Task to complete » Restate word for word the lines of the entries below, starting with the line that holds "ATOM 49 C C" and ending with the line that holds "ATOM 72 O O", and no others.

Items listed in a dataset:
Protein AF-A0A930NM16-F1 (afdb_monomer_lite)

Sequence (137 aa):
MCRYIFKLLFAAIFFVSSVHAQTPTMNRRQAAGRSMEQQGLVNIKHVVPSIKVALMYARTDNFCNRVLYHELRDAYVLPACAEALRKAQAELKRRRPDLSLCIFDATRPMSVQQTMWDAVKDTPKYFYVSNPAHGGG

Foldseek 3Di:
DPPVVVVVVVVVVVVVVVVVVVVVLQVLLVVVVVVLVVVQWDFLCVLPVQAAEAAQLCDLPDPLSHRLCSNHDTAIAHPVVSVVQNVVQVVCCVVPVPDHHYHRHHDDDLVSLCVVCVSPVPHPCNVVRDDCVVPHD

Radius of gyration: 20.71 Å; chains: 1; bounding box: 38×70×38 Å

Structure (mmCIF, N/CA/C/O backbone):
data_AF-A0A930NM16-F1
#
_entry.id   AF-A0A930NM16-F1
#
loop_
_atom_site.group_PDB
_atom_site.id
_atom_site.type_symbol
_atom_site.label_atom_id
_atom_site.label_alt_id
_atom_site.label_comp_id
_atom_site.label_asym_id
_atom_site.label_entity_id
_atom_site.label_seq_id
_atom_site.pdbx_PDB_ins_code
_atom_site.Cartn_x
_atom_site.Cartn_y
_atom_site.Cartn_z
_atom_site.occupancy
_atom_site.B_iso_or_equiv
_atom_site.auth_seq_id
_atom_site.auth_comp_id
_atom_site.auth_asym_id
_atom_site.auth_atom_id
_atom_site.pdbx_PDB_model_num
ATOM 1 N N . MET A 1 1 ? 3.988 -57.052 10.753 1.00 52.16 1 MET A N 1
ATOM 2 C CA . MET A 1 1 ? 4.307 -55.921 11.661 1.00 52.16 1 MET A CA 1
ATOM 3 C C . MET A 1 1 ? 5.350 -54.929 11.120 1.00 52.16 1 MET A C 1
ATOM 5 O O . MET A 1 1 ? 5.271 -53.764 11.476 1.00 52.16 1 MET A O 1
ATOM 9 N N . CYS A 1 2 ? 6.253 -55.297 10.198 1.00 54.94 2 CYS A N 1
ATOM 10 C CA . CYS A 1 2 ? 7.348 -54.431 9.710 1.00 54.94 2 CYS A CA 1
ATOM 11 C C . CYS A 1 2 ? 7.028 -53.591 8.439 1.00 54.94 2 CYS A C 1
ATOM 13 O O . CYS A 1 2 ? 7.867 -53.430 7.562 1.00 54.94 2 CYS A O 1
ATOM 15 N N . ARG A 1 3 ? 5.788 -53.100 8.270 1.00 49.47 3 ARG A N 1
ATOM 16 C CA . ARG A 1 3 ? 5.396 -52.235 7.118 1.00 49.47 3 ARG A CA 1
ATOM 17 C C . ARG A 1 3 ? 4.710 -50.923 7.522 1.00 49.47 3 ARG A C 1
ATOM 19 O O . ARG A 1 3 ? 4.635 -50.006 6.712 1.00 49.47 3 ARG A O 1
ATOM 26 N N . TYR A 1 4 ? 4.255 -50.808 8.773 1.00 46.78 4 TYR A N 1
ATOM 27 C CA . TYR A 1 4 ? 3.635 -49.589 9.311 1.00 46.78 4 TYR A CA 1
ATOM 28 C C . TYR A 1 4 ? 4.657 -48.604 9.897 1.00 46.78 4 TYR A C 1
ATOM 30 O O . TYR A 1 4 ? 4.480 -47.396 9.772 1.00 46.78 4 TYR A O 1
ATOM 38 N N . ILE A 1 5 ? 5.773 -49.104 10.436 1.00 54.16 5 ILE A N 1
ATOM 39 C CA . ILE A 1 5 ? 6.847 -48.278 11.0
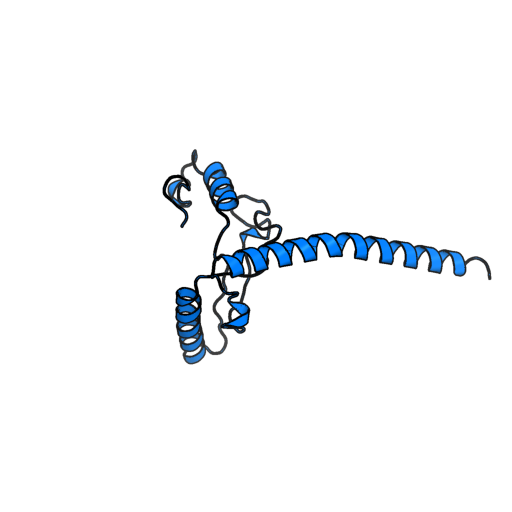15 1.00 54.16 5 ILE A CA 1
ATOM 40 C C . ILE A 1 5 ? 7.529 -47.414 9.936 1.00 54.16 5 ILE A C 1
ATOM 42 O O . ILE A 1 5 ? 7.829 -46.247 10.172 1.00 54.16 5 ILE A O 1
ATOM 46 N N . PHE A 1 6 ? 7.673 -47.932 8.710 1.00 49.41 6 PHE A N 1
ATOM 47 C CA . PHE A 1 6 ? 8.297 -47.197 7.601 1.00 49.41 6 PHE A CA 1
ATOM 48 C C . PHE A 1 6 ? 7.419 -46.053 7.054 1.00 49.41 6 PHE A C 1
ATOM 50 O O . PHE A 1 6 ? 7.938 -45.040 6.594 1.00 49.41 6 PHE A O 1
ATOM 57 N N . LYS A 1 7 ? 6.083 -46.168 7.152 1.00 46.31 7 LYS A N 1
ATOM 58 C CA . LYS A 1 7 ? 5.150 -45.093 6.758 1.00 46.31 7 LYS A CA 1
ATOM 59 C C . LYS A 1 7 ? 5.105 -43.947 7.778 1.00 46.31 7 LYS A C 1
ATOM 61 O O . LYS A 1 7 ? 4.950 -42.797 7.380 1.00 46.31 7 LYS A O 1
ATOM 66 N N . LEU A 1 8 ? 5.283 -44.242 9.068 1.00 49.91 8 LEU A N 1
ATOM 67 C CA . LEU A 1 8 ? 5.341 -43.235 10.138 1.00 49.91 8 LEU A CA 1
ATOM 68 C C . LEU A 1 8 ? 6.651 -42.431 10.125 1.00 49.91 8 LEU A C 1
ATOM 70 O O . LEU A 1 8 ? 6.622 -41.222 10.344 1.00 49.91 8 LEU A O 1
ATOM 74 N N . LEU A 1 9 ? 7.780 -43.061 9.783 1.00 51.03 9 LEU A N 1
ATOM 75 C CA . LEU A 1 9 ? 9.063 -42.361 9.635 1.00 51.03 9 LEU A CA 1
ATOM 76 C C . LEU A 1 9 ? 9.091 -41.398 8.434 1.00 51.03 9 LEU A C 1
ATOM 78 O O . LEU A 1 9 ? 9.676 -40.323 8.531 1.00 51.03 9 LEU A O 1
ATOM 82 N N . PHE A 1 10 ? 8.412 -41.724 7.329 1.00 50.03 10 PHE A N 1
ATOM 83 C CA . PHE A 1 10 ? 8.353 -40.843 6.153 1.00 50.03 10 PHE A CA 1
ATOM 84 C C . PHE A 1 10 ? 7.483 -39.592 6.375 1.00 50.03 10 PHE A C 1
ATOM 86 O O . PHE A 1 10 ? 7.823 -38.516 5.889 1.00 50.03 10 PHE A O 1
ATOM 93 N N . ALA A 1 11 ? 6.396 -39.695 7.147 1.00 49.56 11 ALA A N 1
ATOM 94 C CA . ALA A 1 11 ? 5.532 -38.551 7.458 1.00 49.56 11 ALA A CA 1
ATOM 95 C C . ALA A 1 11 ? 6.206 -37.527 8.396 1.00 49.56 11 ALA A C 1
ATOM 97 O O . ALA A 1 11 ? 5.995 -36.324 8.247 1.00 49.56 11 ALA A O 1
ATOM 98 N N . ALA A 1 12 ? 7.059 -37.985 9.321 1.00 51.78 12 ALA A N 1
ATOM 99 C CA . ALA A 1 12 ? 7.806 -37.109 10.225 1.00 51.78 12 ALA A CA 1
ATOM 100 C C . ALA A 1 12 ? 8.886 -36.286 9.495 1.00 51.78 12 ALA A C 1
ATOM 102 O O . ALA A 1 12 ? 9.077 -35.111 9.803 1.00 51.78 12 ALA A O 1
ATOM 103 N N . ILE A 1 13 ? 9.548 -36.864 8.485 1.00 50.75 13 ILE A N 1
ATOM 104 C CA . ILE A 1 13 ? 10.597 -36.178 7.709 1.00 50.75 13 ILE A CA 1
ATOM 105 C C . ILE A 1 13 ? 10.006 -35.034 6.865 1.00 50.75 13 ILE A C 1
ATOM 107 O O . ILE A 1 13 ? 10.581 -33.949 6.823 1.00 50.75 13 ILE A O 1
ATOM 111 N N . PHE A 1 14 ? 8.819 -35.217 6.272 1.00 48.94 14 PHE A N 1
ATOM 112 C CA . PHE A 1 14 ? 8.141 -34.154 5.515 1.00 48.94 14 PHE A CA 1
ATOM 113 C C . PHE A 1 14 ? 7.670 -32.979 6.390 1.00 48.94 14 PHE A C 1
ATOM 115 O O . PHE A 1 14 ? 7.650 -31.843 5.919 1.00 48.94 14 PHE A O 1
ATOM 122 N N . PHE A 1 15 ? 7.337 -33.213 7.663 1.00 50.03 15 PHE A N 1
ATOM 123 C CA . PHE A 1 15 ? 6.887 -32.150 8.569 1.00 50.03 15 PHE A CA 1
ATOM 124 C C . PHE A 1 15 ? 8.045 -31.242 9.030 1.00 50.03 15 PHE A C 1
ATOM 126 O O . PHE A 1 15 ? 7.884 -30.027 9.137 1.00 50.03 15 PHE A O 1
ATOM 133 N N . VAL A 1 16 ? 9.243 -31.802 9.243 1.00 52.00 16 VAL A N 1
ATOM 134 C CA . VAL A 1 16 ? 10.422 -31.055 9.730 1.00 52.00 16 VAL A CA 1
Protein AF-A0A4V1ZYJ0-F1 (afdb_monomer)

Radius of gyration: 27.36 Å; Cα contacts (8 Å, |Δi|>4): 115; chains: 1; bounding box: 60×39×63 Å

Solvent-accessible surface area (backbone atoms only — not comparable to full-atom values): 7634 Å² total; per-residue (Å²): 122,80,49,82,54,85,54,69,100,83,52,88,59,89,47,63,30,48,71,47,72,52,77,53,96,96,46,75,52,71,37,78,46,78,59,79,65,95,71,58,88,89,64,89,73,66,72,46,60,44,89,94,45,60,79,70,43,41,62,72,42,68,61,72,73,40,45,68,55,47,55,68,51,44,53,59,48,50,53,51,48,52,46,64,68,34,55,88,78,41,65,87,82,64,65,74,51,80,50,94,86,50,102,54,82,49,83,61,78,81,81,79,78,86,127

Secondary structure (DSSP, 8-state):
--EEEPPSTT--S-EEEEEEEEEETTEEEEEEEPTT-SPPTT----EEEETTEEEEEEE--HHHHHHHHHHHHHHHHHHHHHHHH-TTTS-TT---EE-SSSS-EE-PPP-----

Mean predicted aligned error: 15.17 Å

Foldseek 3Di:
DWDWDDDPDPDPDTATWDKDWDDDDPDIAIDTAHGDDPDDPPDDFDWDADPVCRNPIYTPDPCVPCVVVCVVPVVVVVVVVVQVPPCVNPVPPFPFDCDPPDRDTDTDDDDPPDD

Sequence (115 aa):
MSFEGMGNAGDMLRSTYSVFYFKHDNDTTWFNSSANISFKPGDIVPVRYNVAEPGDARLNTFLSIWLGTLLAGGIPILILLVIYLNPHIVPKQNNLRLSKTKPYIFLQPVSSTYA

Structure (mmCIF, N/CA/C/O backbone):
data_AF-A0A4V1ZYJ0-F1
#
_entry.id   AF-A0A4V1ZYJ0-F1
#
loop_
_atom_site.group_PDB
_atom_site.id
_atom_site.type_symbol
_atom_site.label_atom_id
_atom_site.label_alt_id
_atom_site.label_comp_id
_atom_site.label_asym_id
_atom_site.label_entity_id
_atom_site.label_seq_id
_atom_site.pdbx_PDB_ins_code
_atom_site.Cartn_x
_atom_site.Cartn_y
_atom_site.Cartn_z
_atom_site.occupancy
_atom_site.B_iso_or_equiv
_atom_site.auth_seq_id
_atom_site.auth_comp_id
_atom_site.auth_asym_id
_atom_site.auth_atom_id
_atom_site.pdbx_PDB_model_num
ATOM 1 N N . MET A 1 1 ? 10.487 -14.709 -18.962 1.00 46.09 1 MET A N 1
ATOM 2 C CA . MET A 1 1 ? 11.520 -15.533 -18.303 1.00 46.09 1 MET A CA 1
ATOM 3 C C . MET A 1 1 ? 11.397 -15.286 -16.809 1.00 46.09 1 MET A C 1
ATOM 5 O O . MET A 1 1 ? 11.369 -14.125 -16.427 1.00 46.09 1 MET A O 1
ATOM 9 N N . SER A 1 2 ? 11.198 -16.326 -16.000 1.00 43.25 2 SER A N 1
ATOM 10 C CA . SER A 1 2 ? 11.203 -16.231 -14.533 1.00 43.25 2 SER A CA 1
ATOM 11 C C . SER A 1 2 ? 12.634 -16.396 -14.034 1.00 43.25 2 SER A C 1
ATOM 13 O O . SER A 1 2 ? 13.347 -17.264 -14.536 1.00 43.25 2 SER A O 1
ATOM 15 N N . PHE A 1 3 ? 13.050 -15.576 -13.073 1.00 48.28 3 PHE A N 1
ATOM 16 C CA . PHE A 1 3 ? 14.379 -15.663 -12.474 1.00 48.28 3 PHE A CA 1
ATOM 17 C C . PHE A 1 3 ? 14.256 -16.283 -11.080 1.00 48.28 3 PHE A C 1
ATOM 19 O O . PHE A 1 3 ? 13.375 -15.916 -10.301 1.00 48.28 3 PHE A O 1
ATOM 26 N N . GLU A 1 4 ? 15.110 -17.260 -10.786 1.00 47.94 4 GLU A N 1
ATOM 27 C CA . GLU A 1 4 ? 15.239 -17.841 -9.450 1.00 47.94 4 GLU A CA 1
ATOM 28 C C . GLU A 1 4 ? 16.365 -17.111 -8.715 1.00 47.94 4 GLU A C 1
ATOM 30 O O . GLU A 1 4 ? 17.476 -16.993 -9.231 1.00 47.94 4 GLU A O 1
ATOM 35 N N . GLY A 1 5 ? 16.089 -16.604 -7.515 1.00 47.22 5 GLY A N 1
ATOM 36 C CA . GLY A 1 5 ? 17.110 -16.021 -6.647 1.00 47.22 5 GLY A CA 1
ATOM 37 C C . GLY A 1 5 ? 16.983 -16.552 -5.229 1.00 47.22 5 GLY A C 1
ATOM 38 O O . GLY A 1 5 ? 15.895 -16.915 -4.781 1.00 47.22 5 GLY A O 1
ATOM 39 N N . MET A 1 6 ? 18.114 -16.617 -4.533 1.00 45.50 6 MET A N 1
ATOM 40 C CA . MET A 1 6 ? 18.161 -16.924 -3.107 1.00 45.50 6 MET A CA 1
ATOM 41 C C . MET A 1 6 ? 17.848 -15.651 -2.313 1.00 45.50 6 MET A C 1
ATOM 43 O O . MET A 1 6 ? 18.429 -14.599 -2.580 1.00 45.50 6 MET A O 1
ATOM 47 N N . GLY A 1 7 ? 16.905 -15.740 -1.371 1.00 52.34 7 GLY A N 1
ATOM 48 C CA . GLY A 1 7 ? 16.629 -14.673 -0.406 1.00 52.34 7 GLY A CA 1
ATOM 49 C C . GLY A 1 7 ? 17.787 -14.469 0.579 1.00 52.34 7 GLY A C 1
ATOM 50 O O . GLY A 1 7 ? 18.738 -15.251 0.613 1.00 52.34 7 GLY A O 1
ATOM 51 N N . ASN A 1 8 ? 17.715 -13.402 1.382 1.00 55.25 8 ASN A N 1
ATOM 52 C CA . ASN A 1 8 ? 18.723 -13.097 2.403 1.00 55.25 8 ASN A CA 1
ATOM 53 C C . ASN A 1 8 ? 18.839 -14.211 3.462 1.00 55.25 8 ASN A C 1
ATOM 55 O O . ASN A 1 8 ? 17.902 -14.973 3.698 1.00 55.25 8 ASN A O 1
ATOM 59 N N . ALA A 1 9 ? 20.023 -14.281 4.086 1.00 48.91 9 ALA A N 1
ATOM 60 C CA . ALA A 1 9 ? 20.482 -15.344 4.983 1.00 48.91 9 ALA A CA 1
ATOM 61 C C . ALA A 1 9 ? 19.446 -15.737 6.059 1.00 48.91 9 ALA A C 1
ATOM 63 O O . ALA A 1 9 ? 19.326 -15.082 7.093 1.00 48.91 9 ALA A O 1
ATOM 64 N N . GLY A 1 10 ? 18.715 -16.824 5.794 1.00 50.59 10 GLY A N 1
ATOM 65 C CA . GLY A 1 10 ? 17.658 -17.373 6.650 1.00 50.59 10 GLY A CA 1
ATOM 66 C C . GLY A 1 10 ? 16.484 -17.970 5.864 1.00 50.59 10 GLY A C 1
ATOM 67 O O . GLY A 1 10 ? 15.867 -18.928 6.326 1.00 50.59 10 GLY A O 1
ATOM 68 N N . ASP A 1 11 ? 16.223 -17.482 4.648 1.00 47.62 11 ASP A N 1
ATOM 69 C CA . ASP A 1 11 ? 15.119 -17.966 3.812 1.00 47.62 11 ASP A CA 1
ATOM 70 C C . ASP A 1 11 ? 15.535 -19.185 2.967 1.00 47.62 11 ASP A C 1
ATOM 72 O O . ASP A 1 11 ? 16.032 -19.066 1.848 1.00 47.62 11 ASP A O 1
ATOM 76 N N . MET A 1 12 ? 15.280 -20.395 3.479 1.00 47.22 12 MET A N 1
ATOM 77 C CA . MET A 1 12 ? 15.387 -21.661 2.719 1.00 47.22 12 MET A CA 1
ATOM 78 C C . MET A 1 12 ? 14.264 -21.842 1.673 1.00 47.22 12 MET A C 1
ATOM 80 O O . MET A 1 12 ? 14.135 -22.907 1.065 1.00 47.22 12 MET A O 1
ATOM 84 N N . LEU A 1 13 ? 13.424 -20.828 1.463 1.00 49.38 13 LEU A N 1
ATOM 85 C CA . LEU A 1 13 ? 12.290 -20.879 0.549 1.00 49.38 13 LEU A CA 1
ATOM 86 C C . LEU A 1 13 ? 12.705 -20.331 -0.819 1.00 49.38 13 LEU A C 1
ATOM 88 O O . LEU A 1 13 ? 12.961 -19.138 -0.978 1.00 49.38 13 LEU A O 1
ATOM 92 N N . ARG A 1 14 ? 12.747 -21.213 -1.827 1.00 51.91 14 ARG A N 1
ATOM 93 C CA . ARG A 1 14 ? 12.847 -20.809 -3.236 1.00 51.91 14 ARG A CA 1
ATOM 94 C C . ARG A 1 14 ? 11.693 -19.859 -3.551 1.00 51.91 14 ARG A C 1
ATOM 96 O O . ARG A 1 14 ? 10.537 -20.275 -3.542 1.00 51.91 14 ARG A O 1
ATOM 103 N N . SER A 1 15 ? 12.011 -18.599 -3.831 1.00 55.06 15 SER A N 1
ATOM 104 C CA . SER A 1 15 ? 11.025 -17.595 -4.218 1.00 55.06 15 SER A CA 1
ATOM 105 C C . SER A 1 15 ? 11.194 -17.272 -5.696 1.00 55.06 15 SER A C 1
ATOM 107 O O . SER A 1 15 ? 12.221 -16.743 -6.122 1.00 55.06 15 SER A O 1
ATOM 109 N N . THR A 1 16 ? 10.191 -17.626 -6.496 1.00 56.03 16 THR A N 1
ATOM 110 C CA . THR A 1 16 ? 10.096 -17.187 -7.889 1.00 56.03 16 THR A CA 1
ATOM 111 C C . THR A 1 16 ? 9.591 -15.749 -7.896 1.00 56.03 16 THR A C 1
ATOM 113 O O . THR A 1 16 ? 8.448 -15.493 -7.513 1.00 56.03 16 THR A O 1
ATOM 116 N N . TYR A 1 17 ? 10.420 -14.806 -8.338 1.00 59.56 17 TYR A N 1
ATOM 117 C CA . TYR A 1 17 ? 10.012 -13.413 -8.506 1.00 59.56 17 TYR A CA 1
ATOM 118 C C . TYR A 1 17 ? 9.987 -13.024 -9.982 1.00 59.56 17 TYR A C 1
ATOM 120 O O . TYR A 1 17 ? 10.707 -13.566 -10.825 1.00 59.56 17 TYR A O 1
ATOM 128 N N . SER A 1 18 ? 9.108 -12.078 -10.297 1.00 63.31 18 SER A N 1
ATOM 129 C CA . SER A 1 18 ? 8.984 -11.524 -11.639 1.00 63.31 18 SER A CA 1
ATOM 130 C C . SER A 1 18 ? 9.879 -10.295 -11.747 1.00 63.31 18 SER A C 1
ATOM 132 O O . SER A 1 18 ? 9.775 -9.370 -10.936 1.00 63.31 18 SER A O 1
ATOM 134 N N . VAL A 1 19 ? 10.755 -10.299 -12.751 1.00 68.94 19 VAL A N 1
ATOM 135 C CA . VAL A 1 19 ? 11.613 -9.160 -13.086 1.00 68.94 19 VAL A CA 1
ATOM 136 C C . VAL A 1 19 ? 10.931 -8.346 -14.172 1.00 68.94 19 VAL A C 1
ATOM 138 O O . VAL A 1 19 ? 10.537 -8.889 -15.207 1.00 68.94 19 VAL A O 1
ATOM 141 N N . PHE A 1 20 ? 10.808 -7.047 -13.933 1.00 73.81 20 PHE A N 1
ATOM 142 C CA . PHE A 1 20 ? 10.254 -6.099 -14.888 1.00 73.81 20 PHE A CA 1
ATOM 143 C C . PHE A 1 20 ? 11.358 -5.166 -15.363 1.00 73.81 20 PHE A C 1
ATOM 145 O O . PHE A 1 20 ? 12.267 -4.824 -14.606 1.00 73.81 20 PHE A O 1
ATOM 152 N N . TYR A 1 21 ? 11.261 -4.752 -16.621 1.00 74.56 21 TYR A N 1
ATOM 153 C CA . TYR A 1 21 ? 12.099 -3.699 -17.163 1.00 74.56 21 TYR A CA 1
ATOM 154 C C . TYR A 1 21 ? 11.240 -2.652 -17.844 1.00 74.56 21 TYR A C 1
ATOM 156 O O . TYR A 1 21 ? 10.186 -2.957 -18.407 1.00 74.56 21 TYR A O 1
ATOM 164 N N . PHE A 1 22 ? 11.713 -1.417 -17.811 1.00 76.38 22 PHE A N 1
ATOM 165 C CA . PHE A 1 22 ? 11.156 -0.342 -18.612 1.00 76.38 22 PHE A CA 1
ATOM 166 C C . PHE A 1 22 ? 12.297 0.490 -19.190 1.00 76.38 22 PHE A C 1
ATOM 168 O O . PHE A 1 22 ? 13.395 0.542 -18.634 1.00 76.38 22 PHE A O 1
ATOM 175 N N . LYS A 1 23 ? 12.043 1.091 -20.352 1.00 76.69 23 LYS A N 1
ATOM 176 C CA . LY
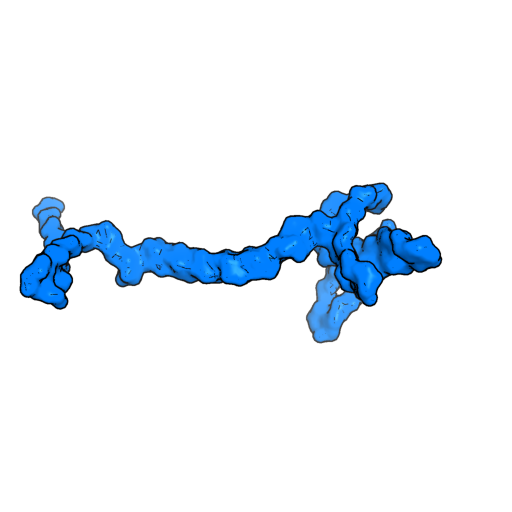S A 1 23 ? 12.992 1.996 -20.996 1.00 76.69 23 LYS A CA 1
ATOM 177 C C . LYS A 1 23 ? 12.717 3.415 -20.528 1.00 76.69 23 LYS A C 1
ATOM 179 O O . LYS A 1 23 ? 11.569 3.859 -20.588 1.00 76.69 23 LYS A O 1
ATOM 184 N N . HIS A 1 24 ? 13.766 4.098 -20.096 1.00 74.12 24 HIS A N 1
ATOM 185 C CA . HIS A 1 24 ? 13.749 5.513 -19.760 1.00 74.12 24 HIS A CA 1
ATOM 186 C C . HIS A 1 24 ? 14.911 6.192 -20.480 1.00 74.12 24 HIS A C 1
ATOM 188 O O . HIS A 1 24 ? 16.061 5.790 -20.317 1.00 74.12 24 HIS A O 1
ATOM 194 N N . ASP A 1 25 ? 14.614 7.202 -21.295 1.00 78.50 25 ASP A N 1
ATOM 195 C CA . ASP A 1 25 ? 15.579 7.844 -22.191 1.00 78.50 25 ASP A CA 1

Expected answer »
ATOM 49 C C . GLY A 1 7 ? 17.787 -14.469 0.579 1.00 52.34 7 GLY A C 1
ATOM 50 O O . GLY A 1 7 ? 18.738 -15.251 0.613 1.00 52.34 7 GLY A O 1
ATOM 51 N N . ASN A 1 8 ? 17.715 -13.402 1.382 1.00 55.25 8 ASN A N 1
ATOM 52 C CA . ASN A 1 8 ? 18.723 -13.097 2.403 1.00 55.25 8 ASN A CA 1
ATOM 53 C C . ASN A 1 8 ? 18.839 -14.211 3.462 1.00 55.25 8 ASN A C 1
ATOM 55 O O . ASN A 1 8 ? 17.902 -14.973 3.698 1.00 55.25 8 ASN A O 1
ATOM 59 N N . ALA A 1 9 ? 20.023 -14.281 4.086 1.00 48.91 9 ALA A N 1
ATOM 60 C CA . ALA A 1 9 ? 20.482 -15.344 4.983 1.00 48.91 9 ALA A CA 1
ATOM 61 C C . ALA A 1 9 ? 19.446 -15.737 6.059 1.00 48.91 9 ALA A C 1
ATOM 63 O O . ALA A 1 9 ? 19.326 -15.082 7.093 1.00 48.91 9 ALA A O 1
ATOM 64 N N . GLY A 1 10 ? 18.715 -16.824 5.794 1.00 50.59 10 GLY A N 1
ATOM 65 C CA . GLY A 1 10 ? 17.658 -17.373 6.650 1.00 50.59 10 GLY A CA 1
ATOM 66 C C . GLY A 1 10 ? 16.484 -17.970 5.864 1.00 50.59 10 GLY A C 1
ATOM 67 O O . GLY A 1 10 ? 15.867 -18.928 6.326 1.00 50.59 10 GLY A O 1
ATOM 68 N N . ASP A 1 11 ? 16.223 -17.482 4.648 1.00 47.62 11 ASP A N 1
ATOM 69 C CA . ASP A 1 11 ? 15.119 -17.966 3.812 1.00 47.62 11 ASP A CA 1
ATOM 70 C C . ASP A 1 11 ? 15.535 -19.185 2.967 1.00 47.62 11 ASP A C 1
ATOM 72 O O . ASP A 1 11 ? 16.032 -19.066 1.848 1.00 47.62 11 ASP A O 1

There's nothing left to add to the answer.